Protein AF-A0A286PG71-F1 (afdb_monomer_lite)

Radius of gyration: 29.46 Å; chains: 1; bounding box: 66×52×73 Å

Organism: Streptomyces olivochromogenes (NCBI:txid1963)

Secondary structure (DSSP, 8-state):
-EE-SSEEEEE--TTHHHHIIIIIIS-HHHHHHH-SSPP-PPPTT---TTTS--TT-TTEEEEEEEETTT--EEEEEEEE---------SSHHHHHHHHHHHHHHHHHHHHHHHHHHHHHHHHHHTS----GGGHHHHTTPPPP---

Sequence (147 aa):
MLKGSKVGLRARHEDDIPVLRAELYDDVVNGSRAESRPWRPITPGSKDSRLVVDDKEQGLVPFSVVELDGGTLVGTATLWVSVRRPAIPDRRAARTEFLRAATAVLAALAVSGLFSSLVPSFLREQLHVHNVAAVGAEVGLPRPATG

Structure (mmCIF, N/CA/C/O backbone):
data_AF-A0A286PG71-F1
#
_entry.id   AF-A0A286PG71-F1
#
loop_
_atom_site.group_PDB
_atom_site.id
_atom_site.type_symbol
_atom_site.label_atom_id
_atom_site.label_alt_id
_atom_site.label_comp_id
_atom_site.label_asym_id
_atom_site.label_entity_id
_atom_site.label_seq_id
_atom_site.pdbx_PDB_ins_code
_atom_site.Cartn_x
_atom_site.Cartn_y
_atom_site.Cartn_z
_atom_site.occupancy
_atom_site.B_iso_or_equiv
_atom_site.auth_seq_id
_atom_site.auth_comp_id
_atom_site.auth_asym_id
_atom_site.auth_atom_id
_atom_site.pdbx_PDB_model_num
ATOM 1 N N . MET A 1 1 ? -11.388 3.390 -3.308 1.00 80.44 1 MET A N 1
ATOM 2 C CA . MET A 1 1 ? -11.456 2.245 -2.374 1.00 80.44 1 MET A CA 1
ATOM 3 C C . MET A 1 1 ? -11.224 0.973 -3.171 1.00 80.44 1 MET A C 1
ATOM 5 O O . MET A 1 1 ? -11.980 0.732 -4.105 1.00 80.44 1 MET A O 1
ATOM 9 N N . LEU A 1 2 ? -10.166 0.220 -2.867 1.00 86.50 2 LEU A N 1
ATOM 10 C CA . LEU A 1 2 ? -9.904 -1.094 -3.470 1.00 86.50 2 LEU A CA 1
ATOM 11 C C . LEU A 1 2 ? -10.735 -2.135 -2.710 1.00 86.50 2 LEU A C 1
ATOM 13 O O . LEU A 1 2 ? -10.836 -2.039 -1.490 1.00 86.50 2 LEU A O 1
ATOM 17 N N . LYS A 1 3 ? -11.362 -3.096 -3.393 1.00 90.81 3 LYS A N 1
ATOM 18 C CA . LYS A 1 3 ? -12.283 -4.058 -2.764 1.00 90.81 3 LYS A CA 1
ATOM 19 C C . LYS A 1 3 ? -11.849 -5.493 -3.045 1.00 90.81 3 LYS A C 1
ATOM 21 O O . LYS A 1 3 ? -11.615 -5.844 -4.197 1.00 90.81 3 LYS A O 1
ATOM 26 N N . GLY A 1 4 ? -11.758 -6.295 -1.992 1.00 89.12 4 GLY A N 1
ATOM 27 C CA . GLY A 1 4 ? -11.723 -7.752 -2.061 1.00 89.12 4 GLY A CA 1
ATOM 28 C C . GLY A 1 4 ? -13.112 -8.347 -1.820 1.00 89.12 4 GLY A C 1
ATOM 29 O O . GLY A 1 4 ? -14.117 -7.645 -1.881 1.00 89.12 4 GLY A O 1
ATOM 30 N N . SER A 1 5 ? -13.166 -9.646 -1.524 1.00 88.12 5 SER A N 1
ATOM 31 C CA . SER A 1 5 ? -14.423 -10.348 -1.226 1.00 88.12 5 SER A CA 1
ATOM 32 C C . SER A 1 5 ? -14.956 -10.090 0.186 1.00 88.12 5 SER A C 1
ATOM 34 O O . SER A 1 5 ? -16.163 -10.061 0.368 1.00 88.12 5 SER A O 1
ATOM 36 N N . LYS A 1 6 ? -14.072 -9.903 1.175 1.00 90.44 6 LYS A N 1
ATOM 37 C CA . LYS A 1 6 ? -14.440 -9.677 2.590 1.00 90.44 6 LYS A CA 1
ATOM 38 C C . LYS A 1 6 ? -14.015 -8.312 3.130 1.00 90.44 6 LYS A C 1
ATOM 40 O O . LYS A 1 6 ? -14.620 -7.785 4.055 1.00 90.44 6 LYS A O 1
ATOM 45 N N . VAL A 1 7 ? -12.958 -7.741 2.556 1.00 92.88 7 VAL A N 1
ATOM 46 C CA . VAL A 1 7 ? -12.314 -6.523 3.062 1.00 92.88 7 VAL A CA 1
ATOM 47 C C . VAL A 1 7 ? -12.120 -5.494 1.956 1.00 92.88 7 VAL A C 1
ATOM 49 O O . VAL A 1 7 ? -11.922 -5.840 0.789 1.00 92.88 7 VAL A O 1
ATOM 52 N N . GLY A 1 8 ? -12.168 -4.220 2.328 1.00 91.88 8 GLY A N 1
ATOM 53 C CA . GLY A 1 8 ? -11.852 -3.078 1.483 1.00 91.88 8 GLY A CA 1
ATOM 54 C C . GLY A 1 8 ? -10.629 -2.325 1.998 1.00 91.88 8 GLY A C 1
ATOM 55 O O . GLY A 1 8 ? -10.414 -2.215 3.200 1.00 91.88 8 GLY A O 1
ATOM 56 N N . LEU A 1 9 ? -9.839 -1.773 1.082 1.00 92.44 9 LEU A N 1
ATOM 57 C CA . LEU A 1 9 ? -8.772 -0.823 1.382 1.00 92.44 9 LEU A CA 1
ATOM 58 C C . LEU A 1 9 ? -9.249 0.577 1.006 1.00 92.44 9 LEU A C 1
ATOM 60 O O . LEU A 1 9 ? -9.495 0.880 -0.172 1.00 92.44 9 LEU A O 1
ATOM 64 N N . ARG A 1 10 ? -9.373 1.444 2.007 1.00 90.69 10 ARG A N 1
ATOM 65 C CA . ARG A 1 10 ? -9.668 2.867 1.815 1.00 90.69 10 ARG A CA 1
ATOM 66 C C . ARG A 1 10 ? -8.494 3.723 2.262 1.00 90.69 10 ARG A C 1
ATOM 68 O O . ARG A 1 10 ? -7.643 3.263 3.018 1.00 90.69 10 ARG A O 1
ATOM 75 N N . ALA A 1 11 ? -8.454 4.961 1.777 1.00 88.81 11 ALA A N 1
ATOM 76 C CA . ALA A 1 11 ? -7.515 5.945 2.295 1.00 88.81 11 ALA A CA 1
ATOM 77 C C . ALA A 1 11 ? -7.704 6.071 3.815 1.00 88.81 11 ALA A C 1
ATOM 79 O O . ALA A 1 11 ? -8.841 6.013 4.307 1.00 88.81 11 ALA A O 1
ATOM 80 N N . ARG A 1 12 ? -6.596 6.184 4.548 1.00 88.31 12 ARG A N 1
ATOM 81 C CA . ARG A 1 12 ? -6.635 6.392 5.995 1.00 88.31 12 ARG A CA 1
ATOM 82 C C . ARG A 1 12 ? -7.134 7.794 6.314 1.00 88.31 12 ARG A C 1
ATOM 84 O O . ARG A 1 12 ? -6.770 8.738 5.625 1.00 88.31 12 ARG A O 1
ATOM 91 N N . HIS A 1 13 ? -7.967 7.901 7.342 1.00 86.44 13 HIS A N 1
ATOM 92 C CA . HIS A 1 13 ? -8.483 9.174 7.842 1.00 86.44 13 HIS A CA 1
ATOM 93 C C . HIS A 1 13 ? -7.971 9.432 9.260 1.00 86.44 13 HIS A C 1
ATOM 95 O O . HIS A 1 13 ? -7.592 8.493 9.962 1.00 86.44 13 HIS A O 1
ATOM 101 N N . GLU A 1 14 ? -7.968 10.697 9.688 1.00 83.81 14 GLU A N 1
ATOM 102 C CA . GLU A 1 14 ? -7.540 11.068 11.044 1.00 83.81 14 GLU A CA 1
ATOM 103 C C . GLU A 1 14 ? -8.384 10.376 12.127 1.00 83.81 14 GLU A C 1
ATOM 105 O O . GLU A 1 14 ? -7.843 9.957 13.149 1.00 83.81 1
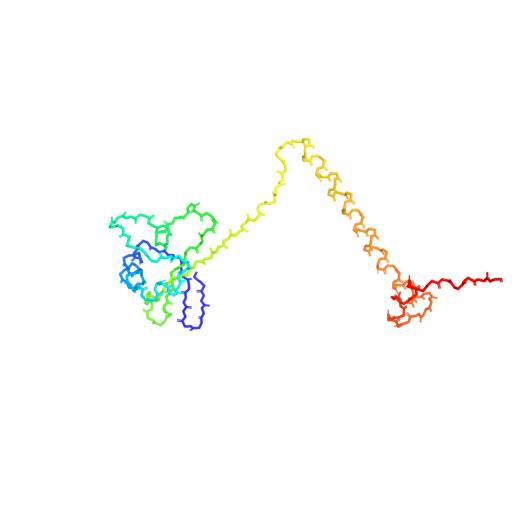4 GLU A O 1
ATOM 110 N N . ASP A 1 15 ? -9.668 10.141 11.848 1.00 86.06 15 ASP A N 1
ATOM 111 C CA . ASP A 1 15 ? -10.603 9.440 12.739 1.00 86.06 15 ASP A CA 1
ATOM 112 C C . ASP A 1 15 ? -10.245 7.962 12.965 1.00 86.06 15 ASP A C 1
ATOM 114 O O . ASP A 1 15 ? -10.637 7.369 13.968 1.00 86.06 15 ASP A O 1
ATOM 118 N N . ASP A 1 16 ? -9.462 7.359 12.065 1.00 86.06 16 ASP A N 1
ATOM 119 C CA . ASP A 1 16 ? -9.006 5.975 12.212 1.00 86.06 16 ASP A CA 1
ATOM 120 C C . ASP A 1 16 ? -7.831 5.868 13.193 1.00 86.06 16 ASP A C 1
ATOM 122 O O . ASP A 1 16 ? -7.567 4.796 13.735 1.00 86.06 16 ASP A O 1
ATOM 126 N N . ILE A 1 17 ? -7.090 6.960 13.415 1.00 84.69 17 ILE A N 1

-- Exercise objective --
Working from the data above, extract solely the lines from the one containing "ATOM 80 N N" through the one containing "ATOM 84 O O", exactly as they appear, both included.

-- Exercise result --
ATOM 80 N N . ARG A 1 12 ? -6.596 6.184 4.548 1.00 88.31 12 ARG A N 1
ATOM 81 C CA . ARG A 1 12 ? -6.635 6.392 5.995 1.00 88.31 12 ARG A CA 1
ATOM 82 C C . ARG A 1 12 ? -7.134 7.794 6.314 1.00 88.31 12 ARG A C 1
ATOM 84 O O . ARG A 1 12 ? -6.770 8.738 5.625 1.00 88.31 12 ARG A O 1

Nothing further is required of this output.